» What is needed
Using the records below, repeat exactly the lines from the one holding "ATOM 101 N N" through the one holding "ATOM 102 C CA", both ends included, and no others.

[Material for this exercise]

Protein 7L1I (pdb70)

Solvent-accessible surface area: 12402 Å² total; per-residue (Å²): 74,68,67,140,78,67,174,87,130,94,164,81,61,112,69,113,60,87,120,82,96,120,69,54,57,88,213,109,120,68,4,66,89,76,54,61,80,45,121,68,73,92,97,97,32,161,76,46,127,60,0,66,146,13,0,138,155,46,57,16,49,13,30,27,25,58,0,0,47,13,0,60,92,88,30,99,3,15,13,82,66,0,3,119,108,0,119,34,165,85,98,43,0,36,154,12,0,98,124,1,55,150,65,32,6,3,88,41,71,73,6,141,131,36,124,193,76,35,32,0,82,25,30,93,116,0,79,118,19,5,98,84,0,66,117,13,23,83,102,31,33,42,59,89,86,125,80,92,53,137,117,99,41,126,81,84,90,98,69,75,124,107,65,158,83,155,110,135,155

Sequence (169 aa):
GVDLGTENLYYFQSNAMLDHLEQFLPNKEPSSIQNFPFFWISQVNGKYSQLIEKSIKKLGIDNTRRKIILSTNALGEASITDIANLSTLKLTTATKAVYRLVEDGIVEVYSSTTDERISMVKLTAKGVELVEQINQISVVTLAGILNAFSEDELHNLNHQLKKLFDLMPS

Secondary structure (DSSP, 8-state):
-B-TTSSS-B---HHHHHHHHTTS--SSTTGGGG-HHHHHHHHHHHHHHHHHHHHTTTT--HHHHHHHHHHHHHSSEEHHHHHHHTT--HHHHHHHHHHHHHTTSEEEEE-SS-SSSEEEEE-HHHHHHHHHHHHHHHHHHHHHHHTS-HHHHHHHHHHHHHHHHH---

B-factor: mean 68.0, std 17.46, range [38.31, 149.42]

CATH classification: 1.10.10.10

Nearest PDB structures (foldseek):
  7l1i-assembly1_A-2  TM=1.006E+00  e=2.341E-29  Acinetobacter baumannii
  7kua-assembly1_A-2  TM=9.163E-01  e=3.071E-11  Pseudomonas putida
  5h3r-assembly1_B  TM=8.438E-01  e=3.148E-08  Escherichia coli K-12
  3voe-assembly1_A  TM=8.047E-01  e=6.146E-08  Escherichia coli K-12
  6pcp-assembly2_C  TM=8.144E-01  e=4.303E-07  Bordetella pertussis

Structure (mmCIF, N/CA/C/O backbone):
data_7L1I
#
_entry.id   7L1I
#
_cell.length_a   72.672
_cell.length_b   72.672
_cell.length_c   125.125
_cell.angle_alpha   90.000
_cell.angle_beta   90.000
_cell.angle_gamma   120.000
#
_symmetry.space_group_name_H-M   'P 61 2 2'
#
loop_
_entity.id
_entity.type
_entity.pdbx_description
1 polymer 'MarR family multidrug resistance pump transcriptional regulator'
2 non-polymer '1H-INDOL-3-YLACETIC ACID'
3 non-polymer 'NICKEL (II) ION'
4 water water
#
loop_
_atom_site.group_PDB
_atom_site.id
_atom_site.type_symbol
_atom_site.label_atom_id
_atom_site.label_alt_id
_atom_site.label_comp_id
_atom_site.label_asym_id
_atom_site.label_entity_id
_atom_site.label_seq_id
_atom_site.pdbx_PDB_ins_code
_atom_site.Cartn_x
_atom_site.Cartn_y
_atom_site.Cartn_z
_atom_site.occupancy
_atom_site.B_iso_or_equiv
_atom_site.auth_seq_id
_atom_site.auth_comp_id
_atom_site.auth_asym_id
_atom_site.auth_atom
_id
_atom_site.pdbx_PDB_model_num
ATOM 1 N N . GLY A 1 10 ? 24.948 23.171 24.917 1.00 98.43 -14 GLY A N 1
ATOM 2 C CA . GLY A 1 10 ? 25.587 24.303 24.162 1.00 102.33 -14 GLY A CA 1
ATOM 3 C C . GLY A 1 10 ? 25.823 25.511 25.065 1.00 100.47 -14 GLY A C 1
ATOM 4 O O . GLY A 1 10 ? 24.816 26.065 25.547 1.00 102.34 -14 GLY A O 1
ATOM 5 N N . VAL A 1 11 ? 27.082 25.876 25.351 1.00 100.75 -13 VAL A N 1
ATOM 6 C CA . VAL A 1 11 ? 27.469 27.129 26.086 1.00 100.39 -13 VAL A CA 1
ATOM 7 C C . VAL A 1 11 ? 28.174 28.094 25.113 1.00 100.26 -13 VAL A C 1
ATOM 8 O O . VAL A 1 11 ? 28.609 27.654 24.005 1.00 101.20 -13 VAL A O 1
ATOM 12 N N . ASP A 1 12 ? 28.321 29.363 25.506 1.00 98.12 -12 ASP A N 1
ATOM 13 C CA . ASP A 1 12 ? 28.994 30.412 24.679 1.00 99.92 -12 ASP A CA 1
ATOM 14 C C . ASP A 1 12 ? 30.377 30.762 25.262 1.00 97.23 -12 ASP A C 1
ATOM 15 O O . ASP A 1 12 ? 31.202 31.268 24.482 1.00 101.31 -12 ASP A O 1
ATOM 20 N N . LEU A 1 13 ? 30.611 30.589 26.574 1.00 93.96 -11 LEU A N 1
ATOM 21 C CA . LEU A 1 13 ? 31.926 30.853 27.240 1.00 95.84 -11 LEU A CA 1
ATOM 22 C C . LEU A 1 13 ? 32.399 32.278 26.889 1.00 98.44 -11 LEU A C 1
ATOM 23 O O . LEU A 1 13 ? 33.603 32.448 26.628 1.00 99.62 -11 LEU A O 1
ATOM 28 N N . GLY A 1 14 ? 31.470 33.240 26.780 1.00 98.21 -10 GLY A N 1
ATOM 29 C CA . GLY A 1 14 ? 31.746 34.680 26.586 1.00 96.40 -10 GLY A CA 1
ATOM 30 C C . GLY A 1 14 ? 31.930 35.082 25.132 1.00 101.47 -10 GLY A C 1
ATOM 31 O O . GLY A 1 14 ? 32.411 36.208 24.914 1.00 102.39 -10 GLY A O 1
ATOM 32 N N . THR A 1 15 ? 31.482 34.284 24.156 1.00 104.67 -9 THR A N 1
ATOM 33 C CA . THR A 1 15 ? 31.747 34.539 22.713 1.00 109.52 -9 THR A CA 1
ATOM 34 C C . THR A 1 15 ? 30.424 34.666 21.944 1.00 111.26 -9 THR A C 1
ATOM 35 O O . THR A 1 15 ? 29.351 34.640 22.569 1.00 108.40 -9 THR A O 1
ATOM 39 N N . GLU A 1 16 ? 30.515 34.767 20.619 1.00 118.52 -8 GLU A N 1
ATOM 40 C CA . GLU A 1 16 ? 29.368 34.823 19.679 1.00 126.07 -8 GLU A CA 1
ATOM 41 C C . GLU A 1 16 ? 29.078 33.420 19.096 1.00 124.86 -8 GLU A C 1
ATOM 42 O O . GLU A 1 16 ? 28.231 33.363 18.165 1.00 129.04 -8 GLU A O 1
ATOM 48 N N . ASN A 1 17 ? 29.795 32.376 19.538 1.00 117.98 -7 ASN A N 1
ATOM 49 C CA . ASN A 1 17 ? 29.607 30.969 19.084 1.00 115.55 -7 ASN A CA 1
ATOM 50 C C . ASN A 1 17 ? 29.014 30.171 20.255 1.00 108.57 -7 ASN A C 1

[/Material for this exercise]
[Material for this exercise]

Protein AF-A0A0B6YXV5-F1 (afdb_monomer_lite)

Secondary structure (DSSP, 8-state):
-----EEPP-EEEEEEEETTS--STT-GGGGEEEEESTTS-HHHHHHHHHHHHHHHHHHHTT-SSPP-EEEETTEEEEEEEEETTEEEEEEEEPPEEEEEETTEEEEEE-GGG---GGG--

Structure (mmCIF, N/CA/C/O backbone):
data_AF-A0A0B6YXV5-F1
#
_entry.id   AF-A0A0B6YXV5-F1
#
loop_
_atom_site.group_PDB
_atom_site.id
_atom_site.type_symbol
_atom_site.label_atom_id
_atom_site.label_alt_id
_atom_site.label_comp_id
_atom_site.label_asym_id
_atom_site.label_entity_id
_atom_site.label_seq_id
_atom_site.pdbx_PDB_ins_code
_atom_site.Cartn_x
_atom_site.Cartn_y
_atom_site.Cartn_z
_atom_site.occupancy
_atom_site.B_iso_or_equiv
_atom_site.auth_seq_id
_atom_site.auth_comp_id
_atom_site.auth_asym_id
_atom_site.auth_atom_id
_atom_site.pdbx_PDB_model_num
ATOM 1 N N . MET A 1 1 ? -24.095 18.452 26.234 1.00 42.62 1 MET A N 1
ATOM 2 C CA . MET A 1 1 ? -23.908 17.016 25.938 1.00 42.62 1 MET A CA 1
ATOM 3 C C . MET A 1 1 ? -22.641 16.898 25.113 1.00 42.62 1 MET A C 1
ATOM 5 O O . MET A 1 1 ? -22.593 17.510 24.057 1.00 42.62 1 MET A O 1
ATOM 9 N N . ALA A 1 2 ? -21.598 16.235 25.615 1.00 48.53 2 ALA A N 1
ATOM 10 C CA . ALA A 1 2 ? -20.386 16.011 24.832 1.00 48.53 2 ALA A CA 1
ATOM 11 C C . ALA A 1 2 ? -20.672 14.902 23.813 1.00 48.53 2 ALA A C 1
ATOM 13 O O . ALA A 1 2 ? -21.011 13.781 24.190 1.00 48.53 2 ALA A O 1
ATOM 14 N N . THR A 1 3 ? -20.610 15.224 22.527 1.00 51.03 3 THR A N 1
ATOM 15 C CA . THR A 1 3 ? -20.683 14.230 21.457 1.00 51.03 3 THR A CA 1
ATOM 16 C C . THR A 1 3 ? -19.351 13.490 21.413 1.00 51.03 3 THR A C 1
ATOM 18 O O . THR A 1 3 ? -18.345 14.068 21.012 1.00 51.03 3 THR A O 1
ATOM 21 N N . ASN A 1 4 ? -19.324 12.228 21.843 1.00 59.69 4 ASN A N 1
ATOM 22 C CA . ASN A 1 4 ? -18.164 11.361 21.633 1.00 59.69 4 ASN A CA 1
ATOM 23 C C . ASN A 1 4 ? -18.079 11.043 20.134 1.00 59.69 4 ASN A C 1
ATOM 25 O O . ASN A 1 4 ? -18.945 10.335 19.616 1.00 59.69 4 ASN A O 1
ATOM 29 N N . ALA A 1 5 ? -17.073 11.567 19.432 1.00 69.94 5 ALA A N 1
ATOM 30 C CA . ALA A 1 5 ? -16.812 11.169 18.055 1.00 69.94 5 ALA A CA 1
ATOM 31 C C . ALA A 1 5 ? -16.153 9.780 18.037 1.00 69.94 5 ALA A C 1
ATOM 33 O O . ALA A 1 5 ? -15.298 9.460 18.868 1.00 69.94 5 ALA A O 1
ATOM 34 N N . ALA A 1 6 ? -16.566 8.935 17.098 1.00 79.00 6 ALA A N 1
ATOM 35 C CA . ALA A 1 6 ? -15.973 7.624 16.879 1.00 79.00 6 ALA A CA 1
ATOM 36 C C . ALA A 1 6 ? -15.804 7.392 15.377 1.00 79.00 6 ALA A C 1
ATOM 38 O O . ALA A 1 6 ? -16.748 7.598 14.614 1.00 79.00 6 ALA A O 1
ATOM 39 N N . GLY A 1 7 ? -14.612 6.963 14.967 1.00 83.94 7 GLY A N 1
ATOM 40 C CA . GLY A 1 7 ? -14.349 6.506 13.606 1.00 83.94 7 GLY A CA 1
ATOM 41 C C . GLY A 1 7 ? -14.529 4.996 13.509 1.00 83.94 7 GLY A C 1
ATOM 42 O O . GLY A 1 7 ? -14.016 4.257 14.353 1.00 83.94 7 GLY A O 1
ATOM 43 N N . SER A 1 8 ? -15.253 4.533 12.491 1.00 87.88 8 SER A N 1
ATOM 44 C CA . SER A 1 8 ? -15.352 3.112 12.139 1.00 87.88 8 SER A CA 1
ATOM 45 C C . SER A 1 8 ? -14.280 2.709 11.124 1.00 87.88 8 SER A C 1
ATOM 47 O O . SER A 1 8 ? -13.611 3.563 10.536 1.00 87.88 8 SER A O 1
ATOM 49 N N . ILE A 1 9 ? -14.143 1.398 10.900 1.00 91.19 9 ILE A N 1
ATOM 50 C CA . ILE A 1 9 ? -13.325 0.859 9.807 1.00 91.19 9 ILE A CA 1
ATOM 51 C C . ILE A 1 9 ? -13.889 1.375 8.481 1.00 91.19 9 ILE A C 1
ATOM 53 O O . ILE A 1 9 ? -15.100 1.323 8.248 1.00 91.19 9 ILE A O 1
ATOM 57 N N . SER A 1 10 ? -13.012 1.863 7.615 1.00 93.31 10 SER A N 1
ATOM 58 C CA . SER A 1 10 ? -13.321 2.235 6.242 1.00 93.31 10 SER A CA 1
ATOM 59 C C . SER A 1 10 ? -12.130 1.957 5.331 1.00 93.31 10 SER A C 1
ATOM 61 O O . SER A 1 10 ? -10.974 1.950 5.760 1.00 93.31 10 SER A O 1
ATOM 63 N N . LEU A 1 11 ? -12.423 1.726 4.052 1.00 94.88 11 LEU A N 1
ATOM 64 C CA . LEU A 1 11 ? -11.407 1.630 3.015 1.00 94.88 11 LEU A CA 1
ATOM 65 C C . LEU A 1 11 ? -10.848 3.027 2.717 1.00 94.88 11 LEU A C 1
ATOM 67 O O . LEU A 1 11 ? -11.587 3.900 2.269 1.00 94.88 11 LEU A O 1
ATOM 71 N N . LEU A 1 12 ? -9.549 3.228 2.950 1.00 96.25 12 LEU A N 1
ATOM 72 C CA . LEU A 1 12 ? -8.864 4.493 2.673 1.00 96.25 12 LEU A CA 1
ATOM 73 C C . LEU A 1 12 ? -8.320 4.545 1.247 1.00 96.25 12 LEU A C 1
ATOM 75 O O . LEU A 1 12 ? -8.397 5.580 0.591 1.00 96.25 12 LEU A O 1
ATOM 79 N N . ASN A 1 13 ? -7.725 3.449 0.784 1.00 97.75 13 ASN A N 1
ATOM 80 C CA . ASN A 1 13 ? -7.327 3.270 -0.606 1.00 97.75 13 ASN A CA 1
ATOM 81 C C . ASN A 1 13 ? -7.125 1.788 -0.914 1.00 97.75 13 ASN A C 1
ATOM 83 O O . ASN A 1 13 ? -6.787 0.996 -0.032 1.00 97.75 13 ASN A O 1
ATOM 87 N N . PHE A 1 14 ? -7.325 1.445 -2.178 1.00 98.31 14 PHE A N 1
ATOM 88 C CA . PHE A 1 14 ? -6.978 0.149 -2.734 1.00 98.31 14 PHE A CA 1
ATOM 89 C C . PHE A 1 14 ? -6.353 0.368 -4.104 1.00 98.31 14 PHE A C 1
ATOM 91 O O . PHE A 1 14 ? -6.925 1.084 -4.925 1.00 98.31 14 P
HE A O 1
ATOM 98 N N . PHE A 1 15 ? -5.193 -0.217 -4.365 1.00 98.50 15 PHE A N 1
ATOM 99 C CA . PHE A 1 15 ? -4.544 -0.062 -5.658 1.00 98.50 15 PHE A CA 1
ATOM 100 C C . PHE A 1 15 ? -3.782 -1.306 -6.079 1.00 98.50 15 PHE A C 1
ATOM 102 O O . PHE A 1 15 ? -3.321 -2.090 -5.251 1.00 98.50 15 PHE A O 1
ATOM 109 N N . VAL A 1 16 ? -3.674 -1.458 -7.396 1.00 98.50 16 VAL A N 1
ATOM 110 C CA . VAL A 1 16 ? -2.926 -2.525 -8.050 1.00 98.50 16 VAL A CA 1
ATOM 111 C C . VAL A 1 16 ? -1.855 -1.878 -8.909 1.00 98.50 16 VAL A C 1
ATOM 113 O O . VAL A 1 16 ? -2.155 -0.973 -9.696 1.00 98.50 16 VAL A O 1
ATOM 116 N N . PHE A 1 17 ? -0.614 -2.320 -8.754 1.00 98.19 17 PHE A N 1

[/Material for this exercise]
[Material for this exercise]

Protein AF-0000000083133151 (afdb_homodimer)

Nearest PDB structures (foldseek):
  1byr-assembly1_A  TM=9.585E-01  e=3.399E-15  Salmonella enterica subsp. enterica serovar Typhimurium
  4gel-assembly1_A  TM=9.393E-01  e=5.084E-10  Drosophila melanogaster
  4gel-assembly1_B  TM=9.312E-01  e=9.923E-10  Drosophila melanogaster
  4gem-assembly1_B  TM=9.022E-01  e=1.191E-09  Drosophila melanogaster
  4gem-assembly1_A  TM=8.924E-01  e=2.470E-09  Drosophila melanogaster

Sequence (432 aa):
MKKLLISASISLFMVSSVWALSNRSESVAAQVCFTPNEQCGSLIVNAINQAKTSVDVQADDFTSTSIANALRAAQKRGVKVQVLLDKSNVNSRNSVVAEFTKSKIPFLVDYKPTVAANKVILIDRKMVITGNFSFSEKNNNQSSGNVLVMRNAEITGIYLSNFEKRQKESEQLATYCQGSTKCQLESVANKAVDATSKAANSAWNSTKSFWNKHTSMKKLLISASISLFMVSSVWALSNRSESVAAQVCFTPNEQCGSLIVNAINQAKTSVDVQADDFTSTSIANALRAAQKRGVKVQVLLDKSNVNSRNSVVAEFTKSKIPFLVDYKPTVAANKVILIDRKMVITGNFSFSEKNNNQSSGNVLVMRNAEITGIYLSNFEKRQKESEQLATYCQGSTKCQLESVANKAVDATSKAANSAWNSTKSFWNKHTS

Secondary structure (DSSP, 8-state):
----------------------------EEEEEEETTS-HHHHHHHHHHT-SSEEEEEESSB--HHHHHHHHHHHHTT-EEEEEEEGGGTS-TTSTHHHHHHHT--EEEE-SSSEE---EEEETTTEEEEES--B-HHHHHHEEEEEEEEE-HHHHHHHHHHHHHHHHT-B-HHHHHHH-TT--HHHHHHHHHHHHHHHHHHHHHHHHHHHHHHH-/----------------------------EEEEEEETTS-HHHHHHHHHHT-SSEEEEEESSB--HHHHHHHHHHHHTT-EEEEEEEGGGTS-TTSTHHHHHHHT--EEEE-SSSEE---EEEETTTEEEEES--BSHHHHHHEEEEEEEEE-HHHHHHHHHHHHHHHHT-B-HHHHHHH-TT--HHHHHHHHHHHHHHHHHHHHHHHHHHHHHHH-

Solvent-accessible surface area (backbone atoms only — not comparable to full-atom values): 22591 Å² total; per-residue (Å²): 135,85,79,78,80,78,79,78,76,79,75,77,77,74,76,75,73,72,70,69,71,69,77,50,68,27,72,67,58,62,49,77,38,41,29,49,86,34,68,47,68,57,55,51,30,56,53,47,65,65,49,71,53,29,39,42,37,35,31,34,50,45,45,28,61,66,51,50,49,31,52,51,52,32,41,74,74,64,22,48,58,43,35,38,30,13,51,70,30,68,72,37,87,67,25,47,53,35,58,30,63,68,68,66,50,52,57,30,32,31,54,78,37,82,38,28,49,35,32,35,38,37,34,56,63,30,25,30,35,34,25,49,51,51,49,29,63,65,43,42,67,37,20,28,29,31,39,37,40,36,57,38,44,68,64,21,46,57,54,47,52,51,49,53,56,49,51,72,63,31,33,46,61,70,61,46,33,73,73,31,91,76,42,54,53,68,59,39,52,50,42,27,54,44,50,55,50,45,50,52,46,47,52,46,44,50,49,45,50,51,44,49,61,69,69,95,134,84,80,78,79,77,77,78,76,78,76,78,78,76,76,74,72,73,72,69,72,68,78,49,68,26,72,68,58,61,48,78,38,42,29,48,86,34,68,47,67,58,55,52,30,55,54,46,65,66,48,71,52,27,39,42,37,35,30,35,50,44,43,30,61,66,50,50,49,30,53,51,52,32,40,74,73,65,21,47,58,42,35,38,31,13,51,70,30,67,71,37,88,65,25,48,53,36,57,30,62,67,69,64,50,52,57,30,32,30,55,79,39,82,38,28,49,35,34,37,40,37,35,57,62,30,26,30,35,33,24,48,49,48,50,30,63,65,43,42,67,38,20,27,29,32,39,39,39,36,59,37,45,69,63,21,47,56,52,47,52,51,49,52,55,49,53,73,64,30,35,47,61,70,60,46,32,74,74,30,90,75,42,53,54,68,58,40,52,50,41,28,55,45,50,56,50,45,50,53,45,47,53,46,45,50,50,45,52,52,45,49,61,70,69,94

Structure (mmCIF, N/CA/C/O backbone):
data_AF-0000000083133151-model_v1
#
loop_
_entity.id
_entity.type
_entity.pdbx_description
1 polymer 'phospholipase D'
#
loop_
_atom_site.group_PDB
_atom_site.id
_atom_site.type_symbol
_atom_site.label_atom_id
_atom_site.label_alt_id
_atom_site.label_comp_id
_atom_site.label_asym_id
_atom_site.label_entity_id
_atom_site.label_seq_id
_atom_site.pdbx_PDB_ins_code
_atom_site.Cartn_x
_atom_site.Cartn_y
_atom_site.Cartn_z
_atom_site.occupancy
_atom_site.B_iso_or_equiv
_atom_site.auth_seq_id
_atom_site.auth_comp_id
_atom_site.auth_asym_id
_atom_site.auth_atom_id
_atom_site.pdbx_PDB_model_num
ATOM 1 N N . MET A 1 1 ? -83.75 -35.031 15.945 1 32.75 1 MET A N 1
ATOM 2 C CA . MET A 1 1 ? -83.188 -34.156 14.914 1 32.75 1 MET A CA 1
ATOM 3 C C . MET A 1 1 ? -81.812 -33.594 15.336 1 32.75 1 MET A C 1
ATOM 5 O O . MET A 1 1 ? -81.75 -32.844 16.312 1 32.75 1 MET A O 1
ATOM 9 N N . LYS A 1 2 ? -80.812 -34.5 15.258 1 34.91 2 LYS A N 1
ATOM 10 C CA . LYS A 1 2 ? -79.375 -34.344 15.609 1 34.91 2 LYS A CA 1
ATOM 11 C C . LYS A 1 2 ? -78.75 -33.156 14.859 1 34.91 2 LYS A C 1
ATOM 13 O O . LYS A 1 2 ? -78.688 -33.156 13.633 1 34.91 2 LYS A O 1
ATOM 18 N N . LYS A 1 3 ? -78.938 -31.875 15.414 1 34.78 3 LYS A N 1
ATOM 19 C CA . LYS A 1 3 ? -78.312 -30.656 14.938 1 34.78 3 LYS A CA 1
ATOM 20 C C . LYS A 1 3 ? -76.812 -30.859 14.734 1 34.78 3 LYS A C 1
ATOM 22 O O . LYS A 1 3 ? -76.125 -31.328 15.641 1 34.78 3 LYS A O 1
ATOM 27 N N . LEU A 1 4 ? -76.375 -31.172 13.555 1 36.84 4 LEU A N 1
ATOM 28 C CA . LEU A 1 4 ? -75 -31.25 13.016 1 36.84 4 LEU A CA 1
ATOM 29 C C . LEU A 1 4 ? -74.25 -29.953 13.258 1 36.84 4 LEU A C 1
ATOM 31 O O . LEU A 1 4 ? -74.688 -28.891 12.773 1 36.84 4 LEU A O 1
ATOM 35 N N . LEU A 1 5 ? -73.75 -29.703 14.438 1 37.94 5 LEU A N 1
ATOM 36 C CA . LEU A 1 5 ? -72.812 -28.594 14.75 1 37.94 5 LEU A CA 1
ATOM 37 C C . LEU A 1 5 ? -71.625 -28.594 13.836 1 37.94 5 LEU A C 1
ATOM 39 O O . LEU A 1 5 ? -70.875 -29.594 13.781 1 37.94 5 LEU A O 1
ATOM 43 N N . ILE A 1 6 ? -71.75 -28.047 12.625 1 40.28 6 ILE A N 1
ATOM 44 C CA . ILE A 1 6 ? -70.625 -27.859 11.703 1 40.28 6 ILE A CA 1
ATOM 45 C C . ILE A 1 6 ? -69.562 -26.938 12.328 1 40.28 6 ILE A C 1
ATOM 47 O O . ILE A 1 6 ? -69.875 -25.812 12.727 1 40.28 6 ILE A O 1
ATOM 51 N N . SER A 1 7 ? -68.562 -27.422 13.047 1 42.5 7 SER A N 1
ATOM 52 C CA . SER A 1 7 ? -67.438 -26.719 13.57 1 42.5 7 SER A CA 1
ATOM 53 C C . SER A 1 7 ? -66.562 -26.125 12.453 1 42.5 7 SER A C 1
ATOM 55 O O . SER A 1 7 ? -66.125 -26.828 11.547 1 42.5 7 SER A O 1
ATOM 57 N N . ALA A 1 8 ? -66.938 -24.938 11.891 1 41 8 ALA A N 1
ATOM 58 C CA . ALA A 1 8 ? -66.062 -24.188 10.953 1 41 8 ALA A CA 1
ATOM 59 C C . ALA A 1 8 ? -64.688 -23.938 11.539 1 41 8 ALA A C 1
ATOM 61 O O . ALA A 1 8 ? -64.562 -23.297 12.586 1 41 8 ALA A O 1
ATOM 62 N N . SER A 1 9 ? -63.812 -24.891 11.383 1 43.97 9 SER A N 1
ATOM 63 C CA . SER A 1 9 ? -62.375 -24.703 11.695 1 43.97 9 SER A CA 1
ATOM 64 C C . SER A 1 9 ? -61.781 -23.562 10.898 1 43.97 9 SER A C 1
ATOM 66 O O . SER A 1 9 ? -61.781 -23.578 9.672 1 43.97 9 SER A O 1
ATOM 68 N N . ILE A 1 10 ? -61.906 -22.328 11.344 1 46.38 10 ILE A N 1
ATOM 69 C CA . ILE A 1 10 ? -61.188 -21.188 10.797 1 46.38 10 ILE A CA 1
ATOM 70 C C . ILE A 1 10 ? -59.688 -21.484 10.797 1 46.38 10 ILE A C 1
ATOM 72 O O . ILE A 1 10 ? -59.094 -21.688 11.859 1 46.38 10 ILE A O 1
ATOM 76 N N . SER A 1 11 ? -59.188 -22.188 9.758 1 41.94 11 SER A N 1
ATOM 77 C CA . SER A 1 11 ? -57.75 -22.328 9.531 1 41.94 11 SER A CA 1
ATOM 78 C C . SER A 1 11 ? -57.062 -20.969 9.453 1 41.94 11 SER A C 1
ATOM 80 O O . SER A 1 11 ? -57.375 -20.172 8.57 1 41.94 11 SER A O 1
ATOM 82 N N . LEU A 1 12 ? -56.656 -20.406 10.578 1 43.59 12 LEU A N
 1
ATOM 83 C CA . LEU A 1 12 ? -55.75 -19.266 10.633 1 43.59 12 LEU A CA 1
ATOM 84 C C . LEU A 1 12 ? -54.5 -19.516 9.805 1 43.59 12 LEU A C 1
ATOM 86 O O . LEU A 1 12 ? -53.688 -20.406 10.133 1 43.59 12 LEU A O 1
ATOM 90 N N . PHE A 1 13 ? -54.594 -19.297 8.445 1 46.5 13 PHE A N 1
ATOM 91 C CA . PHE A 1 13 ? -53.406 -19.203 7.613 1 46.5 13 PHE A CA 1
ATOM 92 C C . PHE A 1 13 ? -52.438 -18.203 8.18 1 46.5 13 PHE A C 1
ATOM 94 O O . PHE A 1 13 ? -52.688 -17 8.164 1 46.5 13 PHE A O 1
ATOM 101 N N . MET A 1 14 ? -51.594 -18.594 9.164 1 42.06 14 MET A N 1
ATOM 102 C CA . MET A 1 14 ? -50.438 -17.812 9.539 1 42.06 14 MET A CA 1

[/Material for this exercise]

» Solution to this exercise
ATOM 101 N N . MET A 1 14 ? -51.594 -18.594 9.164 1 42.06 14 MET A N 1
ATOM 102 C CA . MET A 1 14 ? -50.438 -17.812 9.539 1 42.06 14 MET A CA 1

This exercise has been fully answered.